[YOUR INSTRUCTIONS] Produce word for word the lines of the data below running from the one that has "ATOM 34 C CA" to the one that has "ATOM 47 N N", inclusive, and no others.

[MATERIAL FOR THIS TASK]
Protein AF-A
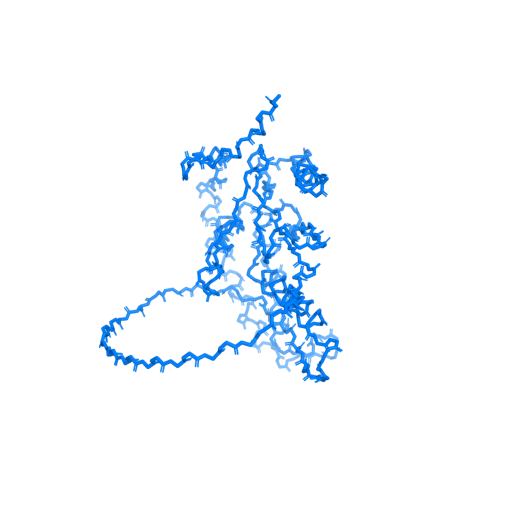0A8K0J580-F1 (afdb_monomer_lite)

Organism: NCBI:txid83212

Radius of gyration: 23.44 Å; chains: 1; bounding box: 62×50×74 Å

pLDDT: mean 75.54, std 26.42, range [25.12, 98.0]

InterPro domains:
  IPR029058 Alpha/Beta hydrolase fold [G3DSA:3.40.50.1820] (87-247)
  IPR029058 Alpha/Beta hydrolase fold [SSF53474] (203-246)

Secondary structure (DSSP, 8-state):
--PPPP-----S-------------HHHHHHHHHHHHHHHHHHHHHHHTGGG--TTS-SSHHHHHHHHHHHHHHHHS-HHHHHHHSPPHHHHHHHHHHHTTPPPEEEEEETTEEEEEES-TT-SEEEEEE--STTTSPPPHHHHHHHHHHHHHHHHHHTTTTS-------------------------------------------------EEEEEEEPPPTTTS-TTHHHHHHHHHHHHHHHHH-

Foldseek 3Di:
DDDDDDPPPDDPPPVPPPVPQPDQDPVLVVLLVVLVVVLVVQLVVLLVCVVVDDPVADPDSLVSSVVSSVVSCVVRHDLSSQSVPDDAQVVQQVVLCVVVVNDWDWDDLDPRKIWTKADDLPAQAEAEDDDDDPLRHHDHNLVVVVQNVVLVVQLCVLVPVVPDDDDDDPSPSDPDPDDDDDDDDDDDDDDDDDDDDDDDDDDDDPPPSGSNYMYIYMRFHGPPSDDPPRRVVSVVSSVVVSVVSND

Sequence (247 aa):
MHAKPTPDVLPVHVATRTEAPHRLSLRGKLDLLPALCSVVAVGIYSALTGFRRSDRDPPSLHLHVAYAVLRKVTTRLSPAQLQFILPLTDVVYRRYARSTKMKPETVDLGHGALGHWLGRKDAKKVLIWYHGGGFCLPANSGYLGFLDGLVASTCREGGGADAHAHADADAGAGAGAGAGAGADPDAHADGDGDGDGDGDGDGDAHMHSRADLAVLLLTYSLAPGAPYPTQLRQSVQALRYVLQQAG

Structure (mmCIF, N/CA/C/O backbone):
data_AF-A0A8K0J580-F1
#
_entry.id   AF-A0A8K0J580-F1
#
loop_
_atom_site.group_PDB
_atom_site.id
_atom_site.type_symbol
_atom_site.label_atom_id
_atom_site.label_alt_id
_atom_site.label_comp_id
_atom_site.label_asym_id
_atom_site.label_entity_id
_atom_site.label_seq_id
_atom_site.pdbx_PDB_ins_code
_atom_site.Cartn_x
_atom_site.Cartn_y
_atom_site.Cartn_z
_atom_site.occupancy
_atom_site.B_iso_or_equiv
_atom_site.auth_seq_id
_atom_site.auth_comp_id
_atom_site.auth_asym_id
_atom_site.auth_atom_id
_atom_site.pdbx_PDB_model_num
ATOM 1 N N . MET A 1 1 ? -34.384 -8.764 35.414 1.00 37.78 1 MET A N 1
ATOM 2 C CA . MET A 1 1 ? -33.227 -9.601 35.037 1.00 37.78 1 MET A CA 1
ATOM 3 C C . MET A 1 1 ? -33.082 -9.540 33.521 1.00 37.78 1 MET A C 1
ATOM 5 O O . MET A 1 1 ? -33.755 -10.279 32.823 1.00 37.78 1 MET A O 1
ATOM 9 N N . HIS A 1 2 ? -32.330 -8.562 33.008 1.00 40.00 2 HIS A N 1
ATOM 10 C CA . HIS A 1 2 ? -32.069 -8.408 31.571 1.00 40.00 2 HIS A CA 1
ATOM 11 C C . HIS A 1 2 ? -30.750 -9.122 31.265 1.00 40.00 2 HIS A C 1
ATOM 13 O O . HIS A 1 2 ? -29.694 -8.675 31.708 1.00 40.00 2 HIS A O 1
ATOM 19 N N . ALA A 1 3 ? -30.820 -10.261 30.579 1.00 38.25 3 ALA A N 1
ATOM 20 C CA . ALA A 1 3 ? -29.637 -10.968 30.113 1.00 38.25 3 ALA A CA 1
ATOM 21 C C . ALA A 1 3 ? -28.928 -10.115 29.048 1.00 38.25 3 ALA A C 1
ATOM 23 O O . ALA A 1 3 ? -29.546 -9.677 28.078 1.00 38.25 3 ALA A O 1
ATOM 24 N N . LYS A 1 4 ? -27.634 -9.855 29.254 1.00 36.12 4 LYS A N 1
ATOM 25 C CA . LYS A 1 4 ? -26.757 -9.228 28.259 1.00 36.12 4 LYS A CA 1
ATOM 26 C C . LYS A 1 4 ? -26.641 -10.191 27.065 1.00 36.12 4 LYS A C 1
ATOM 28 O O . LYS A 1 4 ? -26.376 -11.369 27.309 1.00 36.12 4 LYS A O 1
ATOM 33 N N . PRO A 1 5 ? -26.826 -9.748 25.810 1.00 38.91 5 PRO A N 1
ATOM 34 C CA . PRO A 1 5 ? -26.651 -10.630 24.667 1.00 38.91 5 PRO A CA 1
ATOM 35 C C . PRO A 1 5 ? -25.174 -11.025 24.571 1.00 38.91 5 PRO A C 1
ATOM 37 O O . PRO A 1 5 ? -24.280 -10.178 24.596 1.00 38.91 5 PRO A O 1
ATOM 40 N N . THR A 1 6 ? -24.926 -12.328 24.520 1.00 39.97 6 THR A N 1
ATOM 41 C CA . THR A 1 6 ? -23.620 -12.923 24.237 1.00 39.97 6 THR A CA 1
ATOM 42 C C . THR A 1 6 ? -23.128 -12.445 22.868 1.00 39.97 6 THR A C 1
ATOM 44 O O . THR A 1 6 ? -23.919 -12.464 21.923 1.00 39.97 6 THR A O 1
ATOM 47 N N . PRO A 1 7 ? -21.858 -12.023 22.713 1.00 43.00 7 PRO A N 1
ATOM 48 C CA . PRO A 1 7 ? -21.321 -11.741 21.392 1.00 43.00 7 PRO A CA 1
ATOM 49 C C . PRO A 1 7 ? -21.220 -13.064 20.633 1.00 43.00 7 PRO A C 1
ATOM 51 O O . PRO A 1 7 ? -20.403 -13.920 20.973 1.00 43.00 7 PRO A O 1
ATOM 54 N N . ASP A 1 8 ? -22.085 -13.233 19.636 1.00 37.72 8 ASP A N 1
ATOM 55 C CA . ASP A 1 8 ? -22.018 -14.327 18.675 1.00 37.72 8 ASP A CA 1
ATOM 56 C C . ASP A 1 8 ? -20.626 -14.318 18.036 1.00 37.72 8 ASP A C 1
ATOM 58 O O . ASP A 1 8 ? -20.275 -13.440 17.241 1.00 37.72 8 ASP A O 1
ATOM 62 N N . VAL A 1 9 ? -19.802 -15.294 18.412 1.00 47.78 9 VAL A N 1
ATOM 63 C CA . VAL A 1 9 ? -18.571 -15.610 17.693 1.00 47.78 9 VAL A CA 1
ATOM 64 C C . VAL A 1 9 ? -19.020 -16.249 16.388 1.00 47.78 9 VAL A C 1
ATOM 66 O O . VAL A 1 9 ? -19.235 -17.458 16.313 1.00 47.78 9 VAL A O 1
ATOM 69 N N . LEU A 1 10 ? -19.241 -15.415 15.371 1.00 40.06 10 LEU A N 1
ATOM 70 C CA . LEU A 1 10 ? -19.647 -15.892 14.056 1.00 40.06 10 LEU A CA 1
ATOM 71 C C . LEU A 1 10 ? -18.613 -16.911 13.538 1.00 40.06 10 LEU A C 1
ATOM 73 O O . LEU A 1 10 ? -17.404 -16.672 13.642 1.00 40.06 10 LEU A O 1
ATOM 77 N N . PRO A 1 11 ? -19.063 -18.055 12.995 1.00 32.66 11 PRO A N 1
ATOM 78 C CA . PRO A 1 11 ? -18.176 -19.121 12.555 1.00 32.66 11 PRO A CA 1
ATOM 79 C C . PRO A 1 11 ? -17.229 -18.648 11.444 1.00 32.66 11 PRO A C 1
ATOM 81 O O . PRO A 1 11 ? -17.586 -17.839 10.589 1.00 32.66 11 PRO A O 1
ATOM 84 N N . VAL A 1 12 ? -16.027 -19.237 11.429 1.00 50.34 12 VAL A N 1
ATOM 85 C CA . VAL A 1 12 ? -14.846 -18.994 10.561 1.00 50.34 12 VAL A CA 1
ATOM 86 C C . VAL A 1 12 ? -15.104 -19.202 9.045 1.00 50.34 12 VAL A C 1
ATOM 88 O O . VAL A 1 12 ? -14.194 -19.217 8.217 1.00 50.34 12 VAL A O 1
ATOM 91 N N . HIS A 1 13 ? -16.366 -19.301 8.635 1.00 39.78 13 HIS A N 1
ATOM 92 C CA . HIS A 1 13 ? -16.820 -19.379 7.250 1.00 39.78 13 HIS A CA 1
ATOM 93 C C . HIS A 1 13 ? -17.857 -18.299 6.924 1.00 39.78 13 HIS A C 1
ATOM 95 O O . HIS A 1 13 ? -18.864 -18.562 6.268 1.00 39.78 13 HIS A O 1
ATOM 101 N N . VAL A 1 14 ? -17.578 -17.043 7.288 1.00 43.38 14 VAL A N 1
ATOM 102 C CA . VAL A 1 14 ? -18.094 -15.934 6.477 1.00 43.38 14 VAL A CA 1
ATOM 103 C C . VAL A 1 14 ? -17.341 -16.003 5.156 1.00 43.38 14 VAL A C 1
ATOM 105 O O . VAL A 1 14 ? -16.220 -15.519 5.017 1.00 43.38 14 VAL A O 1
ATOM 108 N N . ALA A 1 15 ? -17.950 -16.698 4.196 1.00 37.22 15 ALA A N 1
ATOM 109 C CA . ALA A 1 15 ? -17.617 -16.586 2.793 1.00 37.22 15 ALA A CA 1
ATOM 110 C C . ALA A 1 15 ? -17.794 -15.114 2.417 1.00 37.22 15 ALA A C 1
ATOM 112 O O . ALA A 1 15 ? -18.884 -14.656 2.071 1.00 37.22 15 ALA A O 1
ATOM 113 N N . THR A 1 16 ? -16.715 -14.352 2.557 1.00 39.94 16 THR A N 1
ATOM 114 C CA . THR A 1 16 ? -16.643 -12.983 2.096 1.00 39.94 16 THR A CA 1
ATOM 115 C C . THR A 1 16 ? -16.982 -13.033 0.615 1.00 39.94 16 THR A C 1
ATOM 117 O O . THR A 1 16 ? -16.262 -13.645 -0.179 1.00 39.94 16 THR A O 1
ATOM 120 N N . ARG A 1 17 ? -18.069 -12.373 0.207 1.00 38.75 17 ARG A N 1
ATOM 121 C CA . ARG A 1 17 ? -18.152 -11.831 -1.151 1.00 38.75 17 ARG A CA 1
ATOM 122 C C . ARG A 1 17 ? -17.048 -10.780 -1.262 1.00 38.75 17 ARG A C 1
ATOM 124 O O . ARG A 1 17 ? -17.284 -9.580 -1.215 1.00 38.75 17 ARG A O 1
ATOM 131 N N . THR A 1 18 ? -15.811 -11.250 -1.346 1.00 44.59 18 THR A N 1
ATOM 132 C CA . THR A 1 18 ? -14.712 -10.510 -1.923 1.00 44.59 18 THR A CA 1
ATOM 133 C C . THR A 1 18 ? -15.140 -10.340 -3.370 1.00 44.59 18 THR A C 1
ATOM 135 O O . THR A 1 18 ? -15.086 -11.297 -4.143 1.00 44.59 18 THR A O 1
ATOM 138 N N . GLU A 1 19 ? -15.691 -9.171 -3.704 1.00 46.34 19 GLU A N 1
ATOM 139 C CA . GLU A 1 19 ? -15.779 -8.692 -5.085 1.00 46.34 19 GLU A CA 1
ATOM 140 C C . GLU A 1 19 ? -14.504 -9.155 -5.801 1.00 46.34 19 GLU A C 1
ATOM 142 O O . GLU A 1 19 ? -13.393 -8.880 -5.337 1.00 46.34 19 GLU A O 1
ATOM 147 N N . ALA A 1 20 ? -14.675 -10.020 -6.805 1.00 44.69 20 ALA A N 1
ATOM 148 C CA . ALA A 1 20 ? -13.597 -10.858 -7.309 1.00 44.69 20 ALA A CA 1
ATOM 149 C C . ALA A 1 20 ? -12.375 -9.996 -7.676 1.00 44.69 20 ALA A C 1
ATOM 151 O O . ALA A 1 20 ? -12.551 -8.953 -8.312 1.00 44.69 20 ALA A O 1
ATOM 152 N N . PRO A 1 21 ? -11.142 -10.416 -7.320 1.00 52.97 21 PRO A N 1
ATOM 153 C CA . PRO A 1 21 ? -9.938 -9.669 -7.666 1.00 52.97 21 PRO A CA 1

[WRITTEN RESPONSE]
ATOM 34 C CA . PRO A 1 5 ? -26.651 -10.630 24.667 1.00 38.91 5 PRO A CA 1
ATOM 35 C C . PRO A 1 5 ? -25.174 -11.025 24.571 1.00 38.91 5 PRO A C 1
ATOM 37 O O . PRO A 1 5 ? -24.280 -10.178 24.596 1.00 38.91 5 PRO A O 1
ATOM 40 N N . THR A 1 6 ? -24.926 -12.328 24.520 1.00 39.97 6 THR A N 1
ATOM 41 C CA . THR A 1 6 ? -23.620 -12.923 24.237 1.00 39.97 6 THR A CA 1
ATOM 42 C C . THR A 1 6 ? -23.128 -12.445 22.868 1.00 39.97 6 THR A C 1
ATOM 44 O O . THR A 1 6 ? -23.919 -12.464 21.923 1.00 39.97 6 THR A O 1
ATOM 47 N N . PRO A 1 7 ? -21.858 -12.023 22.713 1.00 43.00 7 PRO A N 1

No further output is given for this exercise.